Wednesday, May 11, 2011

Big Capacitors!

Get a load of these babies!
Giant 1 Farad capacitors.  Used originally on super loud car audio systems.

I found them at a car boot sale, going for a tenner for the pair.  They'd cost about £30 each when new.

They have these so called protection circuits on the top.  I thought that it was an anti-surge device for when they have power applied.  They have extremely low internal resistance (maybe as low as 0.002 Ohms) so can draw a huge surge current when connected to a source of current.   But no, the circuit turned out to be just a buzzer that sounds when they are reverse connected by accident, or when subjected to over-Voltage.  They have a quite small maximum working Voltage of 16V.  Given the near explosion that occurred when I over-charged the baby capacitor on the bike generator, these would pose quite a risk, if mal-treated.
The display reads Volts and the two other LEDs are really just for show (they're for car audio "enthusiasts" after all)...  Although, they do serve a useful purpose as discharge loads, to make the capacitors safe in a short time after the power is removed.

Luckily, the tops just unbolt, and you can remove the circuit board.  It's just held on the capacitor terminals with press contacts.  Then the bolts can screw back into the terminals directly.
The Voltmeter circuits are possibly useful later for something.  On their own, they're worth £5 each, so the capacitors were actually "free".
I thought that as I had a pair, I could wire them in series to allow them to be charged from one of the left-over small amorphous solar panels.  Wiring them in series increases the Voltage they can handle, but reduces the capacitance, so you get a 0.5F capacitor that is safe up to 32V.  If you wire them in parallel, you get a 16V 2F capacitor, and mind bending amounts of current (the internal resistance is halved again to 0.001 Ohms, giving a short circuit current of up to 16,000 Amps!).

The panel puts out about 23V, open circuit, in the sun, but you can't use that Voltage, as the current is so low.  But you can charge a 0.5F capacitor from that current, over a minute or so.  The capacitor, unlike a battery, does not seek to limit the Voltage it charges to.  So, eventually, it will store a unit of energy at the highest Voltage attached to it, and can later deliver that energy with massive current.

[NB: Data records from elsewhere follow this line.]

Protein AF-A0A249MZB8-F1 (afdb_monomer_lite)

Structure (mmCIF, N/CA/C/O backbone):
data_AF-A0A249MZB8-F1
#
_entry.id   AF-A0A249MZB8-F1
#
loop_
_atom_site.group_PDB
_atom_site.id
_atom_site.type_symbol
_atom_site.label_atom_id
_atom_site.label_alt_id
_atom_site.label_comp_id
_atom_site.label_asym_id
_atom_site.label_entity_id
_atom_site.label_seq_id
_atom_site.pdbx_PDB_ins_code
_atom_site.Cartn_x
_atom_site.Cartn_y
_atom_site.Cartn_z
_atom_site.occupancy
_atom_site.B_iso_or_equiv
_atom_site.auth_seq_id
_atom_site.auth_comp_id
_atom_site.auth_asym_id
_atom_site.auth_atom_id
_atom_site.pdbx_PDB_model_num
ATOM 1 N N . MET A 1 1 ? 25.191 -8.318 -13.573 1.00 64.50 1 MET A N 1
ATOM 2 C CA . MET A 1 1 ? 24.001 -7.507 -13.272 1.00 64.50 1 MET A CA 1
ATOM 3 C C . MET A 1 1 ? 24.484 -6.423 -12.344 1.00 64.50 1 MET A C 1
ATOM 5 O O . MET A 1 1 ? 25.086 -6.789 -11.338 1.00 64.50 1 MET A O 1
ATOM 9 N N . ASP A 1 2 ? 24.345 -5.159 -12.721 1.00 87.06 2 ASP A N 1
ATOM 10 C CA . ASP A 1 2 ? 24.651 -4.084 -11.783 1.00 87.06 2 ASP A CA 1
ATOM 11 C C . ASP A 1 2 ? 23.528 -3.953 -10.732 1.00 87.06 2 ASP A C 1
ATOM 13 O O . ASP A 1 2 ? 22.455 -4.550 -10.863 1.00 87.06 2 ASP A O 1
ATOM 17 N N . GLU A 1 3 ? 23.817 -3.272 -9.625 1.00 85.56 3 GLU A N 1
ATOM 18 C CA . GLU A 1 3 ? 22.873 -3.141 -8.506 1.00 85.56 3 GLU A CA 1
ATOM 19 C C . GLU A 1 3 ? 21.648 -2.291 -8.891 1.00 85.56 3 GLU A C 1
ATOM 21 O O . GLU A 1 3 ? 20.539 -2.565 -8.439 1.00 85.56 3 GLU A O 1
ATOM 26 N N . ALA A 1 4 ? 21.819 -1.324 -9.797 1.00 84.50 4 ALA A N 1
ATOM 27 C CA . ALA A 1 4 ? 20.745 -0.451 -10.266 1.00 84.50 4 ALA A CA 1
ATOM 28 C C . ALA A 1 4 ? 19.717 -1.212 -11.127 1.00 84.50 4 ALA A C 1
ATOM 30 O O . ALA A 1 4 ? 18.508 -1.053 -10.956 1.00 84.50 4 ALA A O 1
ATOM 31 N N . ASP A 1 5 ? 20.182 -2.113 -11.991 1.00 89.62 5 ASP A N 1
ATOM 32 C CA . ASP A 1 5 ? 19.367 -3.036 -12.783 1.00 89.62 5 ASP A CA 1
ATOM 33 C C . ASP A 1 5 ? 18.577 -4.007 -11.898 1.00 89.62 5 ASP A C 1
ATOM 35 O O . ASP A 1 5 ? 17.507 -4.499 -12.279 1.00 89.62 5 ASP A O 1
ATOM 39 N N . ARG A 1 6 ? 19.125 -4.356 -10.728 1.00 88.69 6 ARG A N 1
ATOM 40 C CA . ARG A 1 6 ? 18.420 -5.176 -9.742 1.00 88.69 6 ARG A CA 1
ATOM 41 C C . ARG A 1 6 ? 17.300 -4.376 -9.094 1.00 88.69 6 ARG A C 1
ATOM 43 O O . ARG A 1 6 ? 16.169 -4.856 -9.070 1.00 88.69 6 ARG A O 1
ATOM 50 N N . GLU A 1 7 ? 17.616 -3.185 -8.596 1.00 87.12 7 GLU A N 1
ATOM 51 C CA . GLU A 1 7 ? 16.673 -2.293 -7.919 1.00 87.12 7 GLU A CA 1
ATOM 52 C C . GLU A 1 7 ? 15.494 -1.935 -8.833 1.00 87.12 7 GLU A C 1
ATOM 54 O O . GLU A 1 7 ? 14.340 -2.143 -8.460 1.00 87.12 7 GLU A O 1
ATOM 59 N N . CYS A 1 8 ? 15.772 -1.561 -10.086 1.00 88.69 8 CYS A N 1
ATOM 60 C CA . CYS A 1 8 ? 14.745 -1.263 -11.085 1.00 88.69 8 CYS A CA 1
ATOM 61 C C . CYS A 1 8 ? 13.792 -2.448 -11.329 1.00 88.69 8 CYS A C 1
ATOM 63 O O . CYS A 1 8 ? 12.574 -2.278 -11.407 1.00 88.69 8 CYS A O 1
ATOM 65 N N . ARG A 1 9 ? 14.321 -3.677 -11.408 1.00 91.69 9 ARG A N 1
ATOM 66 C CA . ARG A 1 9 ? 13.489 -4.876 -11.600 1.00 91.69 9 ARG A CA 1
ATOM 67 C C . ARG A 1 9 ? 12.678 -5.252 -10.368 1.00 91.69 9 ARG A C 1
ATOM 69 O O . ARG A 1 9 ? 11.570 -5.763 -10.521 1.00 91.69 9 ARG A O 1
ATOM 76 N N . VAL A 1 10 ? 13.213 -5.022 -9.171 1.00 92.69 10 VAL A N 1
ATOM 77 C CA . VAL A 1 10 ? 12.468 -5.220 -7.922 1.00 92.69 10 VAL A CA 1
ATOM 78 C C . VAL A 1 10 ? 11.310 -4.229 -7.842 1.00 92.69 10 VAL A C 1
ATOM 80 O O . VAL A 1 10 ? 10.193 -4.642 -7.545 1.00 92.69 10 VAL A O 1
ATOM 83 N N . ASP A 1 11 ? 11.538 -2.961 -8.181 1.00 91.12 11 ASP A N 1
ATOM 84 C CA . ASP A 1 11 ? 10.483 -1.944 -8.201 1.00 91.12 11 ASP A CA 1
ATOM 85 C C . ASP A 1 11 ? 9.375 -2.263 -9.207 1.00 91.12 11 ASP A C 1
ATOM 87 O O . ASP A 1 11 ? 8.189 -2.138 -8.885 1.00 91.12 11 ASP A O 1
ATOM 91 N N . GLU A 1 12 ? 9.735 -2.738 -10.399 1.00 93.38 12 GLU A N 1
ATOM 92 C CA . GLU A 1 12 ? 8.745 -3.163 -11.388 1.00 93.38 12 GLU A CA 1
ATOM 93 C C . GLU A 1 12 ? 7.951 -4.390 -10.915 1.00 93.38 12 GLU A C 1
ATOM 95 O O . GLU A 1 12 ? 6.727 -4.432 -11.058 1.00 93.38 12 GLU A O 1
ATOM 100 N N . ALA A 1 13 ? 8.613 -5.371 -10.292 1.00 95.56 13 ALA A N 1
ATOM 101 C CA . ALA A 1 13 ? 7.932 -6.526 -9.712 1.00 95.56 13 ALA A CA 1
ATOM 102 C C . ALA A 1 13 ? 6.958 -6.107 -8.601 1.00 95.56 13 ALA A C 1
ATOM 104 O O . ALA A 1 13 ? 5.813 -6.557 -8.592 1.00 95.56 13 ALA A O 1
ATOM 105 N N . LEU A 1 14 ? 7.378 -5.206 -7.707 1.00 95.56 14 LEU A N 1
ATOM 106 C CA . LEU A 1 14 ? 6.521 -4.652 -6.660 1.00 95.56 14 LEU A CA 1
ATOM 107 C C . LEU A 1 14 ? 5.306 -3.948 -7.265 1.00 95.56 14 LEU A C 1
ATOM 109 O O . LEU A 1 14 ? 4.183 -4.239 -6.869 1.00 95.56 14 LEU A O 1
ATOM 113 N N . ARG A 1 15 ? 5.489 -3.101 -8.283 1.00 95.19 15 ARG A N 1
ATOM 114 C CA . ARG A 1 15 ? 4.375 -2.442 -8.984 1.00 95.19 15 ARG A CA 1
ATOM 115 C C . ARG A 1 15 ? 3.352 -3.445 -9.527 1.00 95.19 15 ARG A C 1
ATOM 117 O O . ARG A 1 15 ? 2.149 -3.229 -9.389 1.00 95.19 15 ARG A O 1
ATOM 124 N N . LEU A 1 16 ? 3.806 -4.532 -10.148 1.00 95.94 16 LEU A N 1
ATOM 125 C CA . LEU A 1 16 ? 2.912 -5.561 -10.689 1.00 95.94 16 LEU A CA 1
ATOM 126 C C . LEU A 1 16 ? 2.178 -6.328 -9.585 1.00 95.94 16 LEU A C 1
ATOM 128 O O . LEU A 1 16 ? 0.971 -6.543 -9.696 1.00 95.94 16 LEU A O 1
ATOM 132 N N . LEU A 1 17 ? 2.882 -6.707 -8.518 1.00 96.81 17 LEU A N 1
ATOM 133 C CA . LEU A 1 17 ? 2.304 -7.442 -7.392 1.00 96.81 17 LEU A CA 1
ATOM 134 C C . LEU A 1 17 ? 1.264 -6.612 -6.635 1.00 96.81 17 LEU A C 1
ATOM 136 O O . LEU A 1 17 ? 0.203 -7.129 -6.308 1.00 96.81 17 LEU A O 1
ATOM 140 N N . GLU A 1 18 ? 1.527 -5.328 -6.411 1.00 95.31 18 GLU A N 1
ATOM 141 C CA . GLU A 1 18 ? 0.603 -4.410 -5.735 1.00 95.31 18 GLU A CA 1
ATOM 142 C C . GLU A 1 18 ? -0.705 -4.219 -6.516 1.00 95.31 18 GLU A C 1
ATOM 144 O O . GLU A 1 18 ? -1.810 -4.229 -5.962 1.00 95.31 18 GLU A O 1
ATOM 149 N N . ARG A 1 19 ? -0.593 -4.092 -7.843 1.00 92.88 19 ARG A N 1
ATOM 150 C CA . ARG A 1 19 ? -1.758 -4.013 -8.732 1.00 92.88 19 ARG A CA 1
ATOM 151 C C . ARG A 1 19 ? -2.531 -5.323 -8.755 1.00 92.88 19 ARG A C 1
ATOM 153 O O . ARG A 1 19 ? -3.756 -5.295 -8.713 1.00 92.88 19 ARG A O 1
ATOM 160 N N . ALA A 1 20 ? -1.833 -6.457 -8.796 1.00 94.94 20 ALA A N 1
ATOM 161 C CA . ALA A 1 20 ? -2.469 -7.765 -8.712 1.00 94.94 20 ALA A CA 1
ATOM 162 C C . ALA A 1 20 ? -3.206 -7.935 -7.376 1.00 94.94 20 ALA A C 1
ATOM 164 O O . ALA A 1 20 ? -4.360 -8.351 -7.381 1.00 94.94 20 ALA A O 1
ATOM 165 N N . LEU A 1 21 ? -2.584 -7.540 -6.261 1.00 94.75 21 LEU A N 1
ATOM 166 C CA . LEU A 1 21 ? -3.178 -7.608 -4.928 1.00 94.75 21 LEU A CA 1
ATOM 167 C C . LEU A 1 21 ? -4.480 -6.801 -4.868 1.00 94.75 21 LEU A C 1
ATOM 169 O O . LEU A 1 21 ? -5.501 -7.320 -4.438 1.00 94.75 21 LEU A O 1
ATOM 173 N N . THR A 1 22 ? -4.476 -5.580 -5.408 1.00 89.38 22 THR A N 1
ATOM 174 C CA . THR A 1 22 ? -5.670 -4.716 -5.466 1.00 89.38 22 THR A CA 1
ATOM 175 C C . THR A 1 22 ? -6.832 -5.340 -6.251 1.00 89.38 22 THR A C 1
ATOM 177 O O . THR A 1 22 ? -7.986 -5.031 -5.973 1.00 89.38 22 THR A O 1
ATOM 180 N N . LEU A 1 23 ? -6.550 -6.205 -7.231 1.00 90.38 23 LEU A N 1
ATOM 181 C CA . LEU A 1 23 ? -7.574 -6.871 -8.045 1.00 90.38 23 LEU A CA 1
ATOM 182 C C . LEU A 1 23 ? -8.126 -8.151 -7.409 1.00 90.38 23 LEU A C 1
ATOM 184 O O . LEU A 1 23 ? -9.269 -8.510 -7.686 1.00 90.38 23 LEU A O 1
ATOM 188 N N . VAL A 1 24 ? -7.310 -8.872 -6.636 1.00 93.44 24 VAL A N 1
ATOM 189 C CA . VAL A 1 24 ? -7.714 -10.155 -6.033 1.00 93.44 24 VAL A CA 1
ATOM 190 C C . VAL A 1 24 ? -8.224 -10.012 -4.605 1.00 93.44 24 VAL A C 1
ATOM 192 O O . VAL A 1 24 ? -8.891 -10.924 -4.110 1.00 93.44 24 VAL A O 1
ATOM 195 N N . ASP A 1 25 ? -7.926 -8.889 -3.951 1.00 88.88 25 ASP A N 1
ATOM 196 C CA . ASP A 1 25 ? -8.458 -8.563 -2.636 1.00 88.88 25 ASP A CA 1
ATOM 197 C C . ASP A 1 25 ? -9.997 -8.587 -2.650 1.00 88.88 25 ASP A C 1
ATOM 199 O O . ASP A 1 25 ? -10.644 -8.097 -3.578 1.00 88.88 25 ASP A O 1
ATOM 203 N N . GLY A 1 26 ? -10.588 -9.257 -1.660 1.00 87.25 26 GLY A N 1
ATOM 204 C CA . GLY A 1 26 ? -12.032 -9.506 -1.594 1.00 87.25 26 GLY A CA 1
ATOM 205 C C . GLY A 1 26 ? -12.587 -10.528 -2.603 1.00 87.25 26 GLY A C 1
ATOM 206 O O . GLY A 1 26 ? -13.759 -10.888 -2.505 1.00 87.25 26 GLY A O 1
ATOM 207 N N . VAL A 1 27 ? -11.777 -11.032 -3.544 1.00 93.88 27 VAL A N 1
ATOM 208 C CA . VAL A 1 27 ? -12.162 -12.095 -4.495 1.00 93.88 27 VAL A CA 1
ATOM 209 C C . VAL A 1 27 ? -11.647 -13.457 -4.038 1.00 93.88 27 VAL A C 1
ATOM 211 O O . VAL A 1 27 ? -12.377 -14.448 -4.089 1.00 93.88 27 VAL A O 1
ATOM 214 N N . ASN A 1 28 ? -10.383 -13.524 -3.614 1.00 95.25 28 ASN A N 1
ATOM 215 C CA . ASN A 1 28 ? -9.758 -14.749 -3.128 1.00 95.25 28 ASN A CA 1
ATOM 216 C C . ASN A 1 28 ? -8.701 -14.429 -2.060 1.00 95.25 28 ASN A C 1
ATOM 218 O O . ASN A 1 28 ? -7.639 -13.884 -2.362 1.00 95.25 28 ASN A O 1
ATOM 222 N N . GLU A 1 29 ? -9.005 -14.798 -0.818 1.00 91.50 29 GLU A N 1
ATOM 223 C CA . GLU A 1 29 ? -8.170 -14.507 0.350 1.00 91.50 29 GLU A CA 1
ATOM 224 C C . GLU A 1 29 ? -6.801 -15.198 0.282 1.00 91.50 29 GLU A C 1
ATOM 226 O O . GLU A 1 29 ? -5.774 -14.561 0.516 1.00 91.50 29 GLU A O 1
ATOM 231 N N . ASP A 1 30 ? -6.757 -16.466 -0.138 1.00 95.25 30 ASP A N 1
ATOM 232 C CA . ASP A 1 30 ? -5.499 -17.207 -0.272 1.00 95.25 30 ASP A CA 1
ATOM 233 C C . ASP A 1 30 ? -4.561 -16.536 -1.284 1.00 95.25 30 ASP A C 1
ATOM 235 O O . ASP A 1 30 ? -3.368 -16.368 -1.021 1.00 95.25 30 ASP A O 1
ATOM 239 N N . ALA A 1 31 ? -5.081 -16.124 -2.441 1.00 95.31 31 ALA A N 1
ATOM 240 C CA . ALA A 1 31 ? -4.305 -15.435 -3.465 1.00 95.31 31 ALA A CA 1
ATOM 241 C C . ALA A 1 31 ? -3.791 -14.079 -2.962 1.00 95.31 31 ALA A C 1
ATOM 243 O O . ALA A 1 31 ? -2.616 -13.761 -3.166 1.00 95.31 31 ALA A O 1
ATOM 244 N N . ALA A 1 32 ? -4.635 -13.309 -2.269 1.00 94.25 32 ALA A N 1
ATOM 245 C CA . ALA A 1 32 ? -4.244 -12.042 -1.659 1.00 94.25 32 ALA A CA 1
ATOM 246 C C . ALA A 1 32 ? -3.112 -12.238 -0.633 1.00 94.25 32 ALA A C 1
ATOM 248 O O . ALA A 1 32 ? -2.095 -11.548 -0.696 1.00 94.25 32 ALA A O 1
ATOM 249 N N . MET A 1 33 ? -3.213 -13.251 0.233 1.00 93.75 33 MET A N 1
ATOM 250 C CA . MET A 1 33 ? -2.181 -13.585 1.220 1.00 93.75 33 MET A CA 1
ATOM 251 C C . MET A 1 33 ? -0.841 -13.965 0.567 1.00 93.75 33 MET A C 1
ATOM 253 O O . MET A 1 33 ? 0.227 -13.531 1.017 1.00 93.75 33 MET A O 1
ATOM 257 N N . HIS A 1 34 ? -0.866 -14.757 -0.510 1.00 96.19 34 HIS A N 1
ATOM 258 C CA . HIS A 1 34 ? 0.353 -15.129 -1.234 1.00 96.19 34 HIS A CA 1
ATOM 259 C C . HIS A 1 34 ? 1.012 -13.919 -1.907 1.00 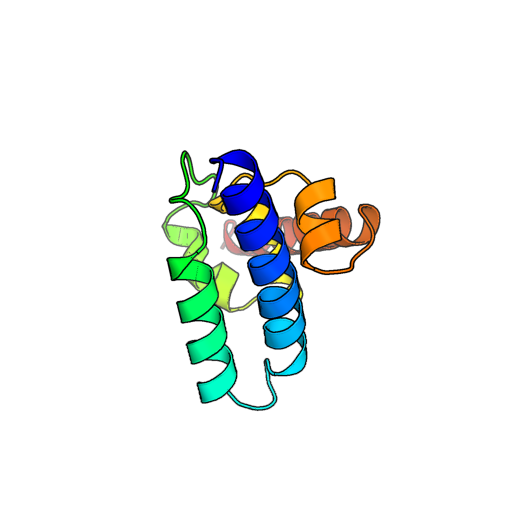96.19 34 HIS A C 1
ATOM 261 O O . HIS A 1 34 ? 2.241 -13.800 -1.882 1.00 96.19 34 HIS A O 1
ATOM 267 N N . LEU A 1 35 ? 0.220 -13.003 -2.472 1.00 96.19 35 LEU A N 1
ATOM 268 C CA . LEU A 1 35 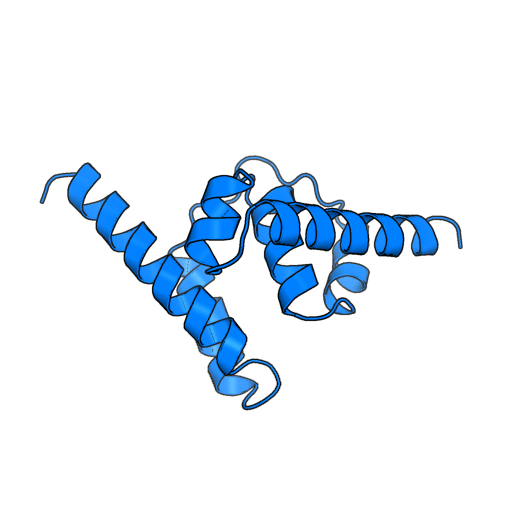? 0.731 -11.759 -3.051 1.00 96.19 35 LEU A CA 1
ATOM 269 C C . LEU A 1 35 ? 1.309 -10.832 -1.982 1.00 96.19 35 LEU A C 1
ATOM 271 O O . LEU A 1 35 ? 2.422 -10.341 -2.164 1.00 96.19 35 LEU A O 1
ATOM 275 N N . GLN A 1 36 ? 0.622 -10.657 -0.851 1.00 92.88 36 GLN A N 1
ATOM 276 C CA . GLN A 1 36 ? 1.125 -9.877 0.282 1.00 92.88 36 GLN A CA 1
ATOM 277 C C . GLN A 1 36 ? 2.471 -10.432 0.772 1.00 92.88 36 GLN A C 1
ATOM 279 O O . GLN A 1 36 ? 3.449 -9.696 0.872 1.00 92.88 36 GLN A O 1
ATOM 284 N N . THR A 1 37 ? 2.574 -11.755 0.932 1.00 94.25 37 THR A N 1
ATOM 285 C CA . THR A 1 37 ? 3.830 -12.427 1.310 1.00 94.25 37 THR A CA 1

I disconnected the charge source, and started measuring the Voltage across the capacitors, thinking the charge would leak away in a few minutes.  To my surprise, only about 10% of the energy had leaked away after 24 hours!  The energy level of a capacitor is exactly proportional to the Voltage it reads, unlike batteries that can read 12V, but be completely flat.

But what use are giant capacitors..? I'll let you know when I think of something :D  They're just cool toys right now.  A bit dangerous though.  I shorted the wires of the pair when charging it from the small solar panel, and the entire lug at the end of one wire completely disappeared in a green flash of copper vapour discharge light.

4 comments:

  1. What use are they - could use them to make a mini welder?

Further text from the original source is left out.